INSTRUCTIONS TO FOLLOW. Provide again, from the entries below, every line from the one containing "ATOM 101 C C" through the one containing "ATOM 109 C C", exactly as written, and no other line.

RECORDS SUPPLIED.
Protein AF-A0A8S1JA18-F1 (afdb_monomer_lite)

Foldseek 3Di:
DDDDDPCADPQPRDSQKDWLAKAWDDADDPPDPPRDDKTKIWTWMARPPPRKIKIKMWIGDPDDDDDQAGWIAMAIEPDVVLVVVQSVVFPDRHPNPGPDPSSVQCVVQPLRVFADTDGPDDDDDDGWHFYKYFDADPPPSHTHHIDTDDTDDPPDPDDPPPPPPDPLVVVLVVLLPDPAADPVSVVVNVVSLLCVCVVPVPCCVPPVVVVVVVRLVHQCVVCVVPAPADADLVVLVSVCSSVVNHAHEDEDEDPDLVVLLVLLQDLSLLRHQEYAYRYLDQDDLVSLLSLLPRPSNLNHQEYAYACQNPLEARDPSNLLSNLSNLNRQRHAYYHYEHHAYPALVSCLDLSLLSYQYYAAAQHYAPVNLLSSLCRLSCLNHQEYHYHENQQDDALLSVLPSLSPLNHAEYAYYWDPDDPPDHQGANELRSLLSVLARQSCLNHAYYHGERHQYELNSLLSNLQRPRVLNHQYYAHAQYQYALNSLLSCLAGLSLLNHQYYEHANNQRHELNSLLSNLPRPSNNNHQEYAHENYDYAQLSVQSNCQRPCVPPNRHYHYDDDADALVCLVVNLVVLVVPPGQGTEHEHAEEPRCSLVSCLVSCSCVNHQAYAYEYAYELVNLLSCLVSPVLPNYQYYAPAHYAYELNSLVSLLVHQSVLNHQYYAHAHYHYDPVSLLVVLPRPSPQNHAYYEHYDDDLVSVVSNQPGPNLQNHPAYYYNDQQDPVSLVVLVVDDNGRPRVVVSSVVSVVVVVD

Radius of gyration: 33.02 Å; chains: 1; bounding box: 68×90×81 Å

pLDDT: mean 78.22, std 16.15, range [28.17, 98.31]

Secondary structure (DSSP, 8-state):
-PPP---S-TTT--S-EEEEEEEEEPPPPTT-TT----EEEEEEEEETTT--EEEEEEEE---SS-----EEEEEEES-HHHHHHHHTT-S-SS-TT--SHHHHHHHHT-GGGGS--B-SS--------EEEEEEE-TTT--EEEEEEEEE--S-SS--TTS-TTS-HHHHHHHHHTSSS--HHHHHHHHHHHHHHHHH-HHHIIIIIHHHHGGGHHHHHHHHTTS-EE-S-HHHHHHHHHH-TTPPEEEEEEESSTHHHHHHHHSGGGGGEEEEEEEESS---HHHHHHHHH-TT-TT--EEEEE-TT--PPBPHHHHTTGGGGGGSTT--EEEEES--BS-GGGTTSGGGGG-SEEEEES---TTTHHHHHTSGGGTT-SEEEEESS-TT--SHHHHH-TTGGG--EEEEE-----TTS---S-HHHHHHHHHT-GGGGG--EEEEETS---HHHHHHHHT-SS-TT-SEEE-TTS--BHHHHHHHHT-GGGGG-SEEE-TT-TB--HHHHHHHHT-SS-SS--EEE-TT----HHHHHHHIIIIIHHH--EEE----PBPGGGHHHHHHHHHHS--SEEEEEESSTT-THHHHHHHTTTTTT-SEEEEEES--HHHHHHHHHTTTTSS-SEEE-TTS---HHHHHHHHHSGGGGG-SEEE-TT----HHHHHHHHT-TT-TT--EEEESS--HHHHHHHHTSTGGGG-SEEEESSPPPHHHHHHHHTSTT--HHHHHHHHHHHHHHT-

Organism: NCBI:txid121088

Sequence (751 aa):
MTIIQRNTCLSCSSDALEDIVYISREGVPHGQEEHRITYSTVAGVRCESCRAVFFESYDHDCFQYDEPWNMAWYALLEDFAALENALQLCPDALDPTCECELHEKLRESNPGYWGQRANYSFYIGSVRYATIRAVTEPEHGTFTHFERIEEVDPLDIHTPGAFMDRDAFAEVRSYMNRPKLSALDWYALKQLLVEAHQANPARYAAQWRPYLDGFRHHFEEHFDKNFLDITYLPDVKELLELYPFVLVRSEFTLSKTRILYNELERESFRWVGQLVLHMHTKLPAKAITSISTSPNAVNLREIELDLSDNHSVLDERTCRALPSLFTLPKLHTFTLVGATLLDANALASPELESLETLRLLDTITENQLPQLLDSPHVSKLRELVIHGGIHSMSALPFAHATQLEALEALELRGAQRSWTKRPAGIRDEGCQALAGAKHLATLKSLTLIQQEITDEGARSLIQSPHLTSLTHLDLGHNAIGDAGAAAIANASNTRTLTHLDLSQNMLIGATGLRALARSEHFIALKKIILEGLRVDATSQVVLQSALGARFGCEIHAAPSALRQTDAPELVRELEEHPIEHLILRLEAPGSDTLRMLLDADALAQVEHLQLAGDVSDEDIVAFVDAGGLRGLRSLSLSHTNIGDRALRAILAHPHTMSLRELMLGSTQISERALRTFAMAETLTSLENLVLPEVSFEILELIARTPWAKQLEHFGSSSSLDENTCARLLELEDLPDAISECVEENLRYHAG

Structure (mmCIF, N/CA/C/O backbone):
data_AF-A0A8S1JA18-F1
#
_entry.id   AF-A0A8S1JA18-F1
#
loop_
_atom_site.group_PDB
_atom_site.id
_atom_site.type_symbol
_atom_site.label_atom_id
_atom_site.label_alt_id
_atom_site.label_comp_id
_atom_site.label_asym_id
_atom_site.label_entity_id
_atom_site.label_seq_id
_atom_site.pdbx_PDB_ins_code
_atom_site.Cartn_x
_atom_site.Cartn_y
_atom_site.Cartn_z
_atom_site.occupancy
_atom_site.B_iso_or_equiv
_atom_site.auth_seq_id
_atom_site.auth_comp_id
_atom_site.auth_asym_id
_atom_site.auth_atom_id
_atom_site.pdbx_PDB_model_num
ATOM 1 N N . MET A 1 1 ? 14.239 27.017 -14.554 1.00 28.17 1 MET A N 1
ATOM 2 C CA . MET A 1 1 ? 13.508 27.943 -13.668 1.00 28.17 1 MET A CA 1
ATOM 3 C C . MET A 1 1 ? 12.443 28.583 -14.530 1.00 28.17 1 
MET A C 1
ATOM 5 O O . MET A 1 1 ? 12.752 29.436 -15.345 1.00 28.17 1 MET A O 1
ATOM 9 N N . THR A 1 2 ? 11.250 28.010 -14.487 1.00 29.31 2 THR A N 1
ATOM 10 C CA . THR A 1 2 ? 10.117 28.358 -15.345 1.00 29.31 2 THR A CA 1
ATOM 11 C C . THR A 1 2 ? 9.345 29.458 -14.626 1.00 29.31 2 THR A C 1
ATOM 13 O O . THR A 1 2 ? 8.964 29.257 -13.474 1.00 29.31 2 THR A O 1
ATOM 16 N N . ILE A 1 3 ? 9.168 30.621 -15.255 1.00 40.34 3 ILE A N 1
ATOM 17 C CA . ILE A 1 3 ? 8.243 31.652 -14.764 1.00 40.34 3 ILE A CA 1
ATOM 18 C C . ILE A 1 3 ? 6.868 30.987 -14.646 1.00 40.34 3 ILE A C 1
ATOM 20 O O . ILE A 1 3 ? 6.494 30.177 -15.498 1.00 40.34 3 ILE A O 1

...

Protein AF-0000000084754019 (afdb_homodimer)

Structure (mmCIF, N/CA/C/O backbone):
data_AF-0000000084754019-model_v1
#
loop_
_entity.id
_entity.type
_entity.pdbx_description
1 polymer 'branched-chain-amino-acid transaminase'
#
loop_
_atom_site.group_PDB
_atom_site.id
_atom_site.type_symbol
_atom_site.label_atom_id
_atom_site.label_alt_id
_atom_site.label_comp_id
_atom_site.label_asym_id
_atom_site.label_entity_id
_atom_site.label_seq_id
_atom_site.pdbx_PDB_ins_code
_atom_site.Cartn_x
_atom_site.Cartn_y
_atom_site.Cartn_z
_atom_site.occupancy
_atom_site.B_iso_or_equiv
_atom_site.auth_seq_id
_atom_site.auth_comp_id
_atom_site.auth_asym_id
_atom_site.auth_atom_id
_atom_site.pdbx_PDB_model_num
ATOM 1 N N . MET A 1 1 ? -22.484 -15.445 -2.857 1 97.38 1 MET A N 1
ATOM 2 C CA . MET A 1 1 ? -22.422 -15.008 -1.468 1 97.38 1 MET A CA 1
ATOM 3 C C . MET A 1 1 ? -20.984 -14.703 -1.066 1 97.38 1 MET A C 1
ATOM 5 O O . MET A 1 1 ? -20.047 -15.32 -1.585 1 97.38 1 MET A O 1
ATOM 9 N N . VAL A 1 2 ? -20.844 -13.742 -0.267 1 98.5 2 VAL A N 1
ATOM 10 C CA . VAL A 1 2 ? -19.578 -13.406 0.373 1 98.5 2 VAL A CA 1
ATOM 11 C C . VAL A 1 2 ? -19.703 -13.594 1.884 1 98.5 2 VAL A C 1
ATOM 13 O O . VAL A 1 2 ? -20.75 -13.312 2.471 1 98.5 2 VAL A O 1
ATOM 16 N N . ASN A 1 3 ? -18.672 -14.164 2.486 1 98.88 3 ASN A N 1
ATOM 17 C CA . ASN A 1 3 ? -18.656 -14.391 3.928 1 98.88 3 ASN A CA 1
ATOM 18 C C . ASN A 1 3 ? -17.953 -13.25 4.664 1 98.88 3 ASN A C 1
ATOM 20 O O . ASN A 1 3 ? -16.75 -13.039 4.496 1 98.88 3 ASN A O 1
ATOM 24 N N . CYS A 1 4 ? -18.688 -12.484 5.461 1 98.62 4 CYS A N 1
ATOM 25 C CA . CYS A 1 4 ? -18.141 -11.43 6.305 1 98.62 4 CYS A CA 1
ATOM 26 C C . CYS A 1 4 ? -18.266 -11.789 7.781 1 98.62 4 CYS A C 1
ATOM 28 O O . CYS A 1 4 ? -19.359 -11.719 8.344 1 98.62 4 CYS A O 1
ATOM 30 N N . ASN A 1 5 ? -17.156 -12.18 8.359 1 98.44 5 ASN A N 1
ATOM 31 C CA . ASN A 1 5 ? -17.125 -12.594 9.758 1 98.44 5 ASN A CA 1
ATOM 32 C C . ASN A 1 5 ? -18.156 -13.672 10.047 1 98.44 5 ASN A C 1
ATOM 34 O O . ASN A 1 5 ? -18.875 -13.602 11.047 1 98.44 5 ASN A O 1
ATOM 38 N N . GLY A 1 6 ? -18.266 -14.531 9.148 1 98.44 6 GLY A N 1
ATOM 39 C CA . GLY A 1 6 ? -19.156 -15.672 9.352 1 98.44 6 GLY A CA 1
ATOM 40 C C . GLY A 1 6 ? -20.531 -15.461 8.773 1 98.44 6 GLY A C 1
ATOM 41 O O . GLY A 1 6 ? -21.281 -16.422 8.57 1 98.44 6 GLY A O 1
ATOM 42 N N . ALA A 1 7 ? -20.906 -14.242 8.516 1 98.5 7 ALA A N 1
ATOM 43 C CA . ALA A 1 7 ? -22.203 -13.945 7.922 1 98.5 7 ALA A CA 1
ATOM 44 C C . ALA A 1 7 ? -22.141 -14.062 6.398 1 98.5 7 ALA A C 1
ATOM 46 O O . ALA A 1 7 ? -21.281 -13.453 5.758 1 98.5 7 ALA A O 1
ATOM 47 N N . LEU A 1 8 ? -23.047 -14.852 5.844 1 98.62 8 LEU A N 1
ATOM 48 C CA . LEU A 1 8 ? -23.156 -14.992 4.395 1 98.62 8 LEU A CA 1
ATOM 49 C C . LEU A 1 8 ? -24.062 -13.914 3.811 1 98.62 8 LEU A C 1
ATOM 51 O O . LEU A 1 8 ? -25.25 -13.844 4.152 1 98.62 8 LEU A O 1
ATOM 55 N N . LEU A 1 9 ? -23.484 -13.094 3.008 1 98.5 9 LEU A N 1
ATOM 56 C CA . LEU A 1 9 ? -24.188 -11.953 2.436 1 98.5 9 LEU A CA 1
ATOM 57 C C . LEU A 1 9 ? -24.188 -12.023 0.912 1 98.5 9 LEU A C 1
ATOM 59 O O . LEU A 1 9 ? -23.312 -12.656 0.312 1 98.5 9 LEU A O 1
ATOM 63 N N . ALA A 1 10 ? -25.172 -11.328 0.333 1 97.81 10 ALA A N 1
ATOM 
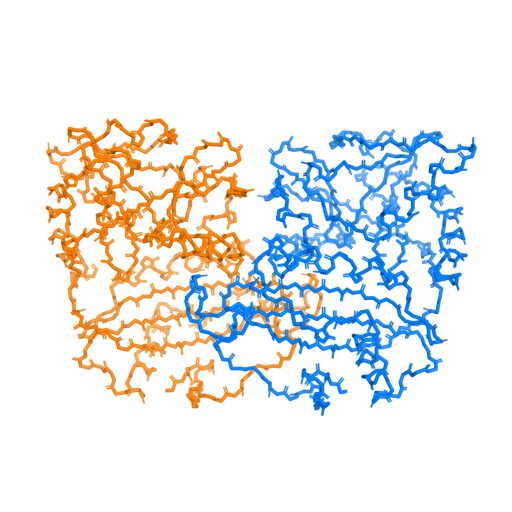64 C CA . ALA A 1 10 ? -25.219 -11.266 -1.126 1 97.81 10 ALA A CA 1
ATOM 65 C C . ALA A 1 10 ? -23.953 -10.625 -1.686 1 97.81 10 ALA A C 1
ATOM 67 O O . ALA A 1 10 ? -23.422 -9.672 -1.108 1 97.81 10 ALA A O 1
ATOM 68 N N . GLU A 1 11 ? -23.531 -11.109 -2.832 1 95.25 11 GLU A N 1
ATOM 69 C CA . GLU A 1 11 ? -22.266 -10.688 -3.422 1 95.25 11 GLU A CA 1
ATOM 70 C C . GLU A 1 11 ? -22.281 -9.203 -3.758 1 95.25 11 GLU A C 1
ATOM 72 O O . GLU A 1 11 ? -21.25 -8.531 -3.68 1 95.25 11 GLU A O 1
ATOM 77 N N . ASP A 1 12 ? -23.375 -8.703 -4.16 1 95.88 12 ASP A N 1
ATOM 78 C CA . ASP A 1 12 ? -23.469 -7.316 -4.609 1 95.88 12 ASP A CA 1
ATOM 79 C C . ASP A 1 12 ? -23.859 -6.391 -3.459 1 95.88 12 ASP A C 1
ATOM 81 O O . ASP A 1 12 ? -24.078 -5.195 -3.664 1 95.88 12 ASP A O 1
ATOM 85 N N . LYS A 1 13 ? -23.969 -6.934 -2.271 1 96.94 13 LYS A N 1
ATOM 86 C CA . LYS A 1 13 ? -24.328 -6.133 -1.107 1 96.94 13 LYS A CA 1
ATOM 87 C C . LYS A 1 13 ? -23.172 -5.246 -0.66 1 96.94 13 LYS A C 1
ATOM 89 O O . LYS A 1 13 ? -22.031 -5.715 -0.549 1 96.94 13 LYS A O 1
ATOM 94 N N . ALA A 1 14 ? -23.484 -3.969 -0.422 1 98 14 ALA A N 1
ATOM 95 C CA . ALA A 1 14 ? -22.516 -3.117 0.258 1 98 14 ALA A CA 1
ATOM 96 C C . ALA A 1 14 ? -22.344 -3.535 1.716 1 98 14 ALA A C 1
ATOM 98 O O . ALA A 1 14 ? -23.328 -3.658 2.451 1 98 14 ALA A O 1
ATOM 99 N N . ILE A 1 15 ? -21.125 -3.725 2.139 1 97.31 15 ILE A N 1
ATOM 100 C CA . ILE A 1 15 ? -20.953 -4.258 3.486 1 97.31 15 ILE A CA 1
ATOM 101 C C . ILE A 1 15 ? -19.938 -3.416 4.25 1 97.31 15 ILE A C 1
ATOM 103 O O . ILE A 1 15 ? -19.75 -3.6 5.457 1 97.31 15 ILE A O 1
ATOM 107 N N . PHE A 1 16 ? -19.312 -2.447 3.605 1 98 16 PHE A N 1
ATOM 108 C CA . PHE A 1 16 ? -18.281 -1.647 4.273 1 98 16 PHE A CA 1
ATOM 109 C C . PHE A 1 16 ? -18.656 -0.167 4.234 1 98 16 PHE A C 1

EXPECTED ANSWER.
ATOM 101 C C . ILE A 1 15 ? -19.938 -3.416 4.25 1 97.31 15 ILE A C 1
ATOM 103 O O . ILE A 1 15 ? -19.75 -3.6 5.457 1 97.31 15 ILE A O 1
ATOM 107 N N . PHE A 1 16 ? -19.312 -2.447 3.605 1 98 16 PHE A N 1
ATOM 108 C CA . PHE A 1 16 ? -18.281 -1.647 4.273 1 98 16 PHE A CA 1
ATOM 109 C C . PHE A 1 16 ? -18.656 -0.167 4.234 1 98 16 PHE A C 1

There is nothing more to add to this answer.